→ **Material for the task**
[Start of section]
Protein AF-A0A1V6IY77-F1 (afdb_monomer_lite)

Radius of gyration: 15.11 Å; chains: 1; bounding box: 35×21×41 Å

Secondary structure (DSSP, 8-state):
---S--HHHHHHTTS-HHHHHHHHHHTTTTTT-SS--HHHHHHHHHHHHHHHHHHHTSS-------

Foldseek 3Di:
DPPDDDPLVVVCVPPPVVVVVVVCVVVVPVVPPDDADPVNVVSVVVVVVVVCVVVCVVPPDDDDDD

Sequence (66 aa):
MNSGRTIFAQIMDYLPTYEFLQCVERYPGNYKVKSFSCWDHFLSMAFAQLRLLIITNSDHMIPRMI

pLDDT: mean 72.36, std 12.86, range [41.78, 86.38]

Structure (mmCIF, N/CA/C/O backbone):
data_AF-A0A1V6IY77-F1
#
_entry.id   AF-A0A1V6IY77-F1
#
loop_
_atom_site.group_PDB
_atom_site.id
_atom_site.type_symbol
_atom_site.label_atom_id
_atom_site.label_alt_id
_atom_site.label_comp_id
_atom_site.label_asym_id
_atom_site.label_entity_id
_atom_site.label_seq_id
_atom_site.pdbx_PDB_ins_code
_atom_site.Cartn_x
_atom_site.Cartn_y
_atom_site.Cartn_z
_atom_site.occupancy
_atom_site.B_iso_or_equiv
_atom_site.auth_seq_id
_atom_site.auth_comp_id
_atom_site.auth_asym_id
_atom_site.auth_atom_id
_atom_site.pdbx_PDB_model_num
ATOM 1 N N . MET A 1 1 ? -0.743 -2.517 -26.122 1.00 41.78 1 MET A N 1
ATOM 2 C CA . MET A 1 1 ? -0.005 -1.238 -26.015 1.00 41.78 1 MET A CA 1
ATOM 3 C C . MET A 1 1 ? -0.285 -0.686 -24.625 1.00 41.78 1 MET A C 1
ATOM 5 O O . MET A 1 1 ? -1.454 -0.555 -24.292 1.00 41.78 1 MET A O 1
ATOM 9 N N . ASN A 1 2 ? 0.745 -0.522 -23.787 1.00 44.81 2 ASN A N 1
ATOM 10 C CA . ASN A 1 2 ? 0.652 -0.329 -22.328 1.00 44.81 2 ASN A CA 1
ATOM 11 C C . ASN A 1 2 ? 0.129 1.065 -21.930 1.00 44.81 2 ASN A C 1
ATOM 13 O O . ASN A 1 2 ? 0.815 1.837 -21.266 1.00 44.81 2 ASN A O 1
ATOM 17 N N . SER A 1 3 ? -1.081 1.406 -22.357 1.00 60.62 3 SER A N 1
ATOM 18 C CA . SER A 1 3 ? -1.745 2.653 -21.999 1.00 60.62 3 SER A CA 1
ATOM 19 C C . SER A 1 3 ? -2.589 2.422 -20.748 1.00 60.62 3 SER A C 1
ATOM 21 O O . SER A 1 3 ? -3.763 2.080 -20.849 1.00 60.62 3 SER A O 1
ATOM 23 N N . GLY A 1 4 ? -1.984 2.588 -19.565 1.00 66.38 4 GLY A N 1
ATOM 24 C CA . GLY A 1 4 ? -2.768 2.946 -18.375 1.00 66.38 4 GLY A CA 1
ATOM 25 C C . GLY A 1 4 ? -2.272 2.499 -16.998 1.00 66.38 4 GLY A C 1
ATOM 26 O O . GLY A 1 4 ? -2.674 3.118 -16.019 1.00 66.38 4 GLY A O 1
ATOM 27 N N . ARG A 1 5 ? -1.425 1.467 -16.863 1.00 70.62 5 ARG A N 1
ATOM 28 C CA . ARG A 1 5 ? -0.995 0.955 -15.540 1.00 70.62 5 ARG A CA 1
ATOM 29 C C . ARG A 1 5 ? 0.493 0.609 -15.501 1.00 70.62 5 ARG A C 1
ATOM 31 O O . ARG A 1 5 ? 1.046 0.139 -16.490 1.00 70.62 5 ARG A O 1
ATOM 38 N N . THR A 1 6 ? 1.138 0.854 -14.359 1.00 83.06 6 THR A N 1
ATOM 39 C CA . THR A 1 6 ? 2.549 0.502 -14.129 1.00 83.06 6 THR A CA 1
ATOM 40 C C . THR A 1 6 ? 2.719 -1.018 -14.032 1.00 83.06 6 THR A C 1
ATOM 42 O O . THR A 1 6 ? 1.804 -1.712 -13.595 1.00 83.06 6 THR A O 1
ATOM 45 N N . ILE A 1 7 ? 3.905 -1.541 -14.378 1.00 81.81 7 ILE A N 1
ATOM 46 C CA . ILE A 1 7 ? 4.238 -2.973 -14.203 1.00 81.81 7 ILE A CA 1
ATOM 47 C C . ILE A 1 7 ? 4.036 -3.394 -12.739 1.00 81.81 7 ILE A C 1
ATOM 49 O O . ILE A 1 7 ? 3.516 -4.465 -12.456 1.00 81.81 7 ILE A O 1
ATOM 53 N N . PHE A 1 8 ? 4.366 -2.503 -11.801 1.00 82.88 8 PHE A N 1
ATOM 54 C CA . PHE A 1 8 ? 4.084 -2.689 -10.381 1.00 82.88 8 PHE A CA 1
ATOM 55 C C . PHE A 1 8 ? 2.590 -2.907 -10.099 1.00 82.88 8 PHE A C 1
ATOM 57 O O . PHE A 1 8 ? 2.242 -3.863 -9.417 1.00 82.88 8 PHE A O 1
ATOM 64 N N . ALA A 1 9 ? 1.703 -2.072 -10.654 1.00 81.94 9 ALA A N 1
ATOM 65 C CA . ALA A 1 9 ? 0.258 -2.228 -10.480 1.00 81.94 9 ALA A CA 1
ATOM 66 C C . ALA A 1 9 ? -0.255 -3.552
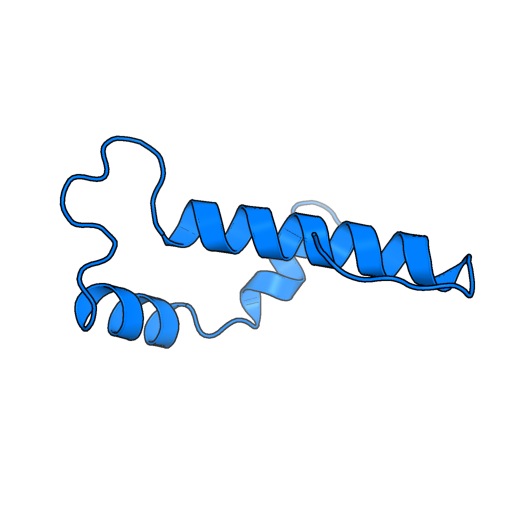 -11.071 1.00 81.94 9 ALA A C 1
ATOM 68 O O . ALA A 1 9 ? -1.097 -4.200 -10.463 1.00 81.94 9 ALA A O 1
ATOM 69 N N . GLN A 1 10 ? 0.301 -3.989 -12.205 1.00 84.56 10 GLN A N 1
ATOM 70 C CA . GLN A 1 10 ? -0.041 -5.284 -12.803 1.00 84.56 10 GLN A CA 1
ATOM 71 C C . GLN A 1 10 ? 0.391 -6.466 -11.926 1.00 84.56 10 GLN A C 1
ATOM 73 O O . GLN A 1 10 ? -0.325 -7.454 -11.850 1.00 84.56 10 GLN A O 1
ATOM 78 N N . ILE A 1 11 ? 1.546 -6.378 -11.260 1.00 82.62 11 ILE A N 1
ATOM 79 C CA . ILE A 1 11 ? 2.017 -7.413 -10.325 1.00 82.62 11 ILE A CA 1
ATOM 80 C C . ILE A 1 11 ? 1.158 -7.422 -9.056 1.00 82.62 11 ILE A C 1
ATOM 82 O O . ILE A 1 11 ? 0.795 -8.489 -8.567 1.00 82.62 11 ILE A O 1
ATOM 86 N N . MET A 1 12 ? 0.802 -6.243 -8.544 1.00 83.31 12 MET A N 1
ATOM 87 C CA . MET A 1 12 ? -0.048 -6.114 -7.359 1.00 83.31 12 MET A CA 1
ATOM 88 C C . MET A 1 12 ? -1.471 -6.638 -7.581 1.00 83.31 12 MET A C 1
ATOM 90 O O . MET A 1 12 ? -2.080 -7.101 -6.623 1.00 83.31 12 MET A O 1
ATOM 94 N N . ASP A 1 13 ? -1.972 -6.653 -8.822 1.00 83.81 13 ASP A N 1
ATOM 95 C CA . ASP A 1 13 ? -3.264 -7.273 -9.161 1.00 83.81 13 ASP A CA 1
ATOM 96 C C . ASP A 1 13 ? -3.278 -8.801 -8.896 1.00 83.81 13 ASP A C 1
ATOM 98 O O . ASP A 1 13 ? -4.348 -9.375 -8.698 1.00 83.81 13 ASP A O 1
ATOM 102 N N . TYR A 1 14 ? -2.115 -9.468 -8.837 1.00 84.19 14 TYR A N 1
ATOM 103 C CA . TYR A 1 14 ? -2.007 -10.894 -8.475 1.00 84.19 14 TYR A CA 1
ATOM 104 C C . TYR A 1 14 ? -1.875 -11.138 -6.967 1.00 84.19 14 TYR A C 1
ATOM 106 O O . TYR A 1 14 ? -1.874 -12.288 -6.524 1.00 84.19 14 TYR A O 1
ATOM 114 N N . LEU A 1 15 ? -1.730 -10.082 -6.166 1.00 82.00 15 LEU A N 1
ATOM 115 C CA . LEU A 1 15 ? -1.582 -10.205 -4.724 1.00 82.00 15 LEU A CA 1
ATOM 116 C C . LEU A 1 15 ? -2.963 -10.404 -4.070 1.00 82.00 15 LEU A C 1
ATOM 118 O O . LEU A 1 15 ? -3.894 -9.658 -4.383 1.00 82.00 15 LEU A O 1
ATOM 122 N N . PRO A 1 16 ? -3.136 -11.353 -3.129 1.00 81.00 16 PRO A N 1
ATOM 123 C CA . PRO A 1 16 ? -4.410 -11.538 -2.436 1.00 81.00 16 PRO A CA 1
ATOM 124 C C . PRO A 1 16 ? -4.666 -10.415 -1.414 1.00 81.00 16 PRO A C 1
ATOM 126 O O . PRO A 1 16 ? -4.506 -10.588 -0.206 1.00 81.00 16 PRO A O 1
ATOM 129 N N . THR A 1 17 ? -5.112 -9.251 -1.895 1.00 80.69 17 THR A N 1
ATOM 130 C CA . THR A 1 17 ? -5.450 -8.071 -1.074 1.00 80.69 17 THR A CA 1
ATOM 131 C C . THR A 1 17 ? -6.455 -8.403 0.031 1.00 80.69 17 THR A C 1
ATOM 133 O O . THR A 1 17 ? -6.357 -7.884 1.139 1.00 80.69 17 THR A O 1
ATOM 136 N N . TYR A 1 18 ? -7.399 -9.309 -0.238 1.00 82.00 18 TYR A N 1
ATOM 137 C CA . TYR A 1 18 ? -8.394 -9.746 0.741 1.00 82.00 18 TYR A CA 1
ATOM 138 C C . TYR A 1 18 ? -7.767 -10.470 1.943 1.00 82.00 18 TYR A C 1
ATOM 140 O O . TYR A 1 18 ? -8.110 -10.169 3.084 1.00 82.00 18 TYR A O 1
ATOM 148 N N . GLU A 1 19 ? -6.815 -11.378 1.710 1.00 82.44 19 GLU A N 1
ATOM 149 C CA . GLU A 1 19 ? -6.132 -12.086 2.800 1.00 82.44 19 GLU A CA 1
[End of section]
→ **Task instructions**
Working from the material above, retype exactly the lines from the one with "ATOM 31 O O" through the one with "ATOM 47 C C", both included, and only those lines.

→ **Answer to the problem**
ATOM 31 O O . ARG A 1 5 ? 1.046 0.139 -16.490 1.00 70.62 5 ARG A O 1
ATOM 38 N N . THR A 1 6 ? 1.138 0.854 -14.359 1.00 83.06 6 THR A N 1
ATOM 39 C CA . THR A 1 6 ? 2.549 0.502 -14.129 1.00 83.06 6 THR A CA 1
ATOM 40 C C . THR A 1 6 ? 2.719 -1.018 -14.032 1.00 83.06 6 THR A C 1
ATOM 42 O O . THR A 1 6 ? 1.804 -1.712 -13.595 1.00 83.06 6 THR A O 1
ATOM 45 N N . ILE A 1 7 ? 3.905 -1.541 -14.378 1.00 81.81 7 ILE A N 1
ATOM 46 C CA . ILE A 1 7 ? 4.238 -2.973 -14.203 1.00 81.81 7 ILE A CA 1
ATOM 47 C C . ILE A 1 7 ? 4.036 -3.394 -12.739 1.00 81.81 7 ILE A C 1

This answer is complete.